En connaitrions pour autant l’être ?
Le seul indice dépassant le champ de la science, et qui pourrait ouvrir à notre interprétation subjective, serait justement la démarche d’avoir livré un jour son corps à la même science.
D’une certaine façon, en m’appropriant ce crâne pour en faire « Gertrude », j’ai décidé que sa réalité n’était qu’une supposition.
Car même si ce crâne est réel sur l’étagère, je n’en exploite plus que l’image.
L’objet crâne ou plutôt la chose crâne reste vide à jamais, vide de substance et de sens. La sensation tactile ou visuelle de sa matérialité ne lui donne pas plus d’existence que le « peu » qui me regarde, elle aurait même tendance à l’accentuer.
L’image, par contre, distanciée du réel par son essence de re-présentation, est beaucoup plus riche en « réalités », beaucoup plus plastique aux interprétations.

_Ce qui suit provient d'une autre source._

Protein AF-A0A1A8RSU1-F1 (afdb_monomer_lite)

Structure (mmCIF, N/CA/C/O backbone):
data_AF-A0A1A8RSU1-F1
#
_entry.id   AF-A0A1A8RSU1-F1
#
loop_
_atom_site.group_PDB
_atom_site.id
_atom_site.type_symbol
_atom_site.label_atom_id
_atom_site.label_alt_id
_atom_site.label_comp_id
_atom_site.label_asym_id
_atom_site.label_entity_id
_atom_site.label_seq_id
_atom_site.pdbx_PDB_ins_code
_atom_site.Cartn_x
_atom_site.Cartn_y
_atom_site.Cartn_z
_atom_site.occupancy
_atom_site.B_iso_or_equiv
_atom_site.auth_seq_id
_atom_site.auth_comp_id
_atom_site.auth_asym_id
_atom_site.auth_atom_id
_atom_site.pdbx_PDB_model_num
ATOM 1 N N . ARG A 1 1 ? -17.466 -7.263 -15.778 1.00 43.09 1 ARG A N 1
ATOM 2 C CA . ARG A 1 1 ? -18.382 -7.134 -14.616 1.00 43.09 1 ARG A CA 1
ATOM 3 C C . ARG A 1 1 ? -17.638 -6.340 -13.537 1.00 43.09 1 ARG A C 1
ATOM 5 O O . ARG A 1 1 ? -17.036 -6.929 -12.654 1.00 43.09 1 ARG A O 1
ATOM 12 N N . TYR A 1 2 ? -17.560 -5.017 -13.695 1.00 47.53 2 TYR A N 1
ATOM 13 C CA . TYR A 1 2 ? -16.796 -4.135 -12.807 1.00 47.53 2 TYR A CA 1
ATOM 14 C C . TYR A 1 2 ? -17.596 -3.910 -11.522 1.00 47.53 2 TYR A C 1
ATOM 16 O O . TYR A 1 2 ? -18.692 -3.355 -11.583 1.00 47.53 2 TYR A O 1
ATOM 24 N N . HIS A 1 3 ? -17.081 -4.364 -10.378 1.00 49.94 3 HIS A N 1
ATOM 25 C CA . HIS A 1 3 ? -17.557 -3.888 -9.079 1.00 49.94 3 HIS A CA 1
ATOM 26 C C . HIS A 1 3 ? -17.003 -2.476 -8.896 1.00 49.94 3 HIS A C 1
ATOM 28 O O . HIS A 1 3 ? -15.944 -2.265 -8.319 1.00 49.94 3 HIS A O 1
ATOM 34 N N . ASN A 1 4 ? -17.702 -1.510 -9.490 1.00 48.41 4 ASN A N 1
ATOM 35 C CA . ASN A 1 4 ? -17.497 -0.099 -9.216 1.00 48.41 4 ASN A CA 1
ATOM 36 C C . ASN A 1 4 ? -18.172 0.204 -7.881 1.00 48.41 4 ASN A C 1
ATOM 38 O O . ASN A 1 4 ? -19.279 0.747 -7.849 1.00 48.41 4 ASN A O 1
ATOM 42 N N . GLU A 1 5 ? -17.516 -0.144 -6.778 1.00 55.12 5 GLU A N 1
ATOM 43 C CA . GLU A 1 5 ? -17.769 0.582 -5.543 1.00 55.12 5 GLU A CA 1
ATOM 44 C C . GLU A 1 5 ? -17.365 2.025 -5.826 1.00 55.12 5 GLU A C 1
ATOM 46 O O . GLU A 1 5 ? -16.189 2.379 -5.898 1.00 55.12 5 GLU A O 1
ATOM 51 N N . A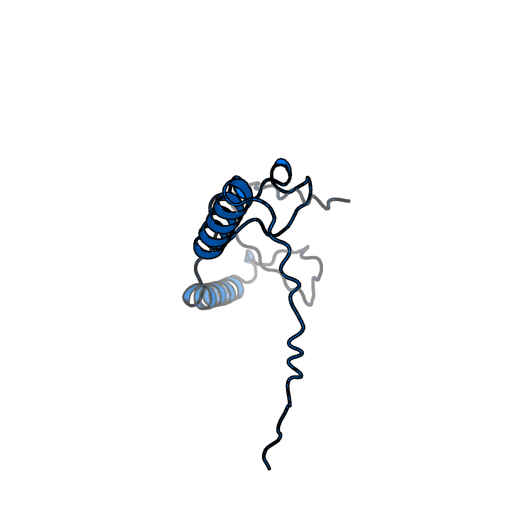RG A 1 6 ? -18.364 2.860 -6.122 1.00 53.16 6 ARG A N 1
ATOM 52 C CA . ARG A 1 6 ? -18.197 4.306 -6.148 1.00 53.16 6 ARG A CA 1
ATOM 53 C C . ARG A 1 6 ? -17.763 4.691 -4.740 1.00 53.16 6 ARG A C 1
ATOM 55 O O . ARG A 1 6 ? -18.616 4.922 -3.888 1.00 53.16 6 ARG A O 1
ATOM 62 N N . ILE A 1 7 ? -16.452 4.752 -4.510 1.00 56.94 7 ILE A N 1
ATOM 63 C CA . ILE A 1 7 ? -15.860 5.431 -3.363 1.00 56.94 7 ILE A CA 1
ATOM 64 C C . ILE A 1 7 ? -16.310 6.882 -3.500 1.00 56.94 7 ILE A C 1
ATOM 66 O O . ILE A 1 7 ? -15.734 7.682 -4.238 1.00 56.94 7 ILE A O 1
ATOM 70 N N . ARG A 1 8 ? -17.441 7.205 -2.872 1.00 55.22 8 ARG A N 1
ATOM 71 C CA . ARG A 1 8 ? -17.864 8.585 -2.717 1.00 55.22 8 ARG A CA 1
ATOM 72 C C . ARG A 1 8 ? -16.896 9.148 -1.693 1.00 55.22 8 ARG A C 1
ATOM 74 O O . ARG A 1 8 ? -17.014 8.845 -0.512 1.00 55.22 8 ARG A O 1
ATOM 81 N N . TRP A 1 9 ? -15.944 9.954 -2.147 1.00 57.47 9 TRP A N 1
ATOM 82 C CA . TRP A 1 9 ? -15.135 10.830 -1.297 1.00 57.47 9 TRP A CA 1
ATOM 83 C C . TRP A 1 9 ? -16.006 11.937 -0.668 1.00 57.47 9 TRP A C 1
ATOM 85 O O . TRP A 1 9 ? -15.672 13.117 -0.714 1.00 57.47 9 TRP A O 1
ATOM 95 N N . ASP A 1 10 ? -17.179 11.584 -0.142 1.00 55.91 10 ASP A N 1
ATOM 96 C CA . ASP A 1 10 ? -18.060 12.500 0.565 1.00 55.91 10 ASP A CA 1
ATOM 97 C C . ASP A 1 10 ? -17.514 12.662 1.994 1.00 55.91 10 ASP A C 1
ATOM 99 O O . ASP A 1 10 ? -17.517 11.718 2.783 1.00 55.91 10 ASP A O 1
ATOM 103 N N . ARG A 1 11 ? -17.016 13.873 2.291 1.00 58.91 11 ARG A N 1
ATOM 104 C CA . ARG A 1 11 ? -16.640 14.413 3.618 1.00 58.91 11 ARG A CA 1
ATOM 105 C C . ARG A 1 11 ? -15.434 13.781 4.323 1.00 58.91 11 ARG A C 1
ATOM 107 O O . ARG A 1 11 ? -15.578 13.149 5.363 1.00 58.91 11 ARG A O 1
ATOM 114 N N . GLY A 1 12 ? -14.224 14.056 3.830 1.00 75.88 12 GLY A N 1
ATOM 115 C CA . GLY A 1 12 ? -13.008 14.212 4.659 1.00 75.88 12 GLY A CA 1
ATOM 116 C C . GLY A 1 12 ? -12.505 13.014 5.483 1.00 75.88 12 GLY A C 1
ATOM 117 O O . GLY A 1 12 ? -11.488 13.134 6.163 1.00 75.88 12 GLY A O 1
ATOM 118 N N . LYS A 1 13 ? -13.175 11.862 5.445 1.00 86.50 13 LYS A N 1
ATOM 119 C CA . LYS A 1 13 ? -12.784 10.669 6.191 1.00 86.50 13 LYS A CA 1
ATOM 120 C C . LYS A 1 13 ? -11.755 9.868 5.398 1.00 86.50 13 LYS A C 1
ATOM 122 O O . LYS A 1 13 ? -12.028 9.444 4.281 1.00 86.50 13 LYS A O 1
ATOM 127 N N . SER A 1 14 ? -10.583 9.658 5.993 1.00 89.81 14 SER A N 1
ATOM 128 C CA . SER A 1 14 ? -9.442 8.956 5.384 1.00 89.81 14 SER A CA 1
ATOM 129 C C . SER A 1 14 ? -9.056 7.656 6.099 1.00 89.81 14 SER A C 1
ATOM 131 O O . SER A 1 14 ? -8.151 6.957 5.649 1.00 89.81 14 SER A O 1
ATOM 133 N N . ILE A 1 15 ? -9.706 7.336 7.222 1.00 93.31 15 ILE A N 1
ATOM 134 C CA . ILE A 1 15 ? -9.374 6.194 8.080 1.00 93.31 15 ILE A CA 1
ATOM 135 C C . ILE A 1 15 ? -10.650 5.417 8.409 1.00 93.31 15 ILE A C 1
ATOM 137 O O . ILE A 1 15 ? -11.662 6.003 8.799 1.00 93.31 15 ILE A O 1
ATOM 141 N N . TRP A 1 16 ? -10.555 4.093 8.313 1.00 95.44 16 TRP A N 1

Je ne touche presque plus au crâne, j’ai pris mes distances avec la pratique de confrontation directe qui fut la mienne dans le dessin, la peinture ou la photographie ; une étape que je reconnais nécessaire à sa « dématérialisation » .
Je passe à présent à côté sans le voir ; de « voir » je suis passé à « savoir », et cela me suffit de le savoir là. Peut-être un jour y reviendrais-je… dans longtemps ou dans peu, car je ne crois ni au linéaire ni au retour du même.
Toujours est-il que « Gertrude » se réduit maintenant à une petite série de photographies : face, profils gauche et droit, arrière et dessous, quelques vues de trois-quarts… Clichés sur lesquels plus j’avance et plus je rajoute de couches de mise en scène et de fard virtuel. Et plus je donne de l’épaisseur à ces images, moins je vois ce qui me regarde du coin de l’œil au fond du vide de Gertrude.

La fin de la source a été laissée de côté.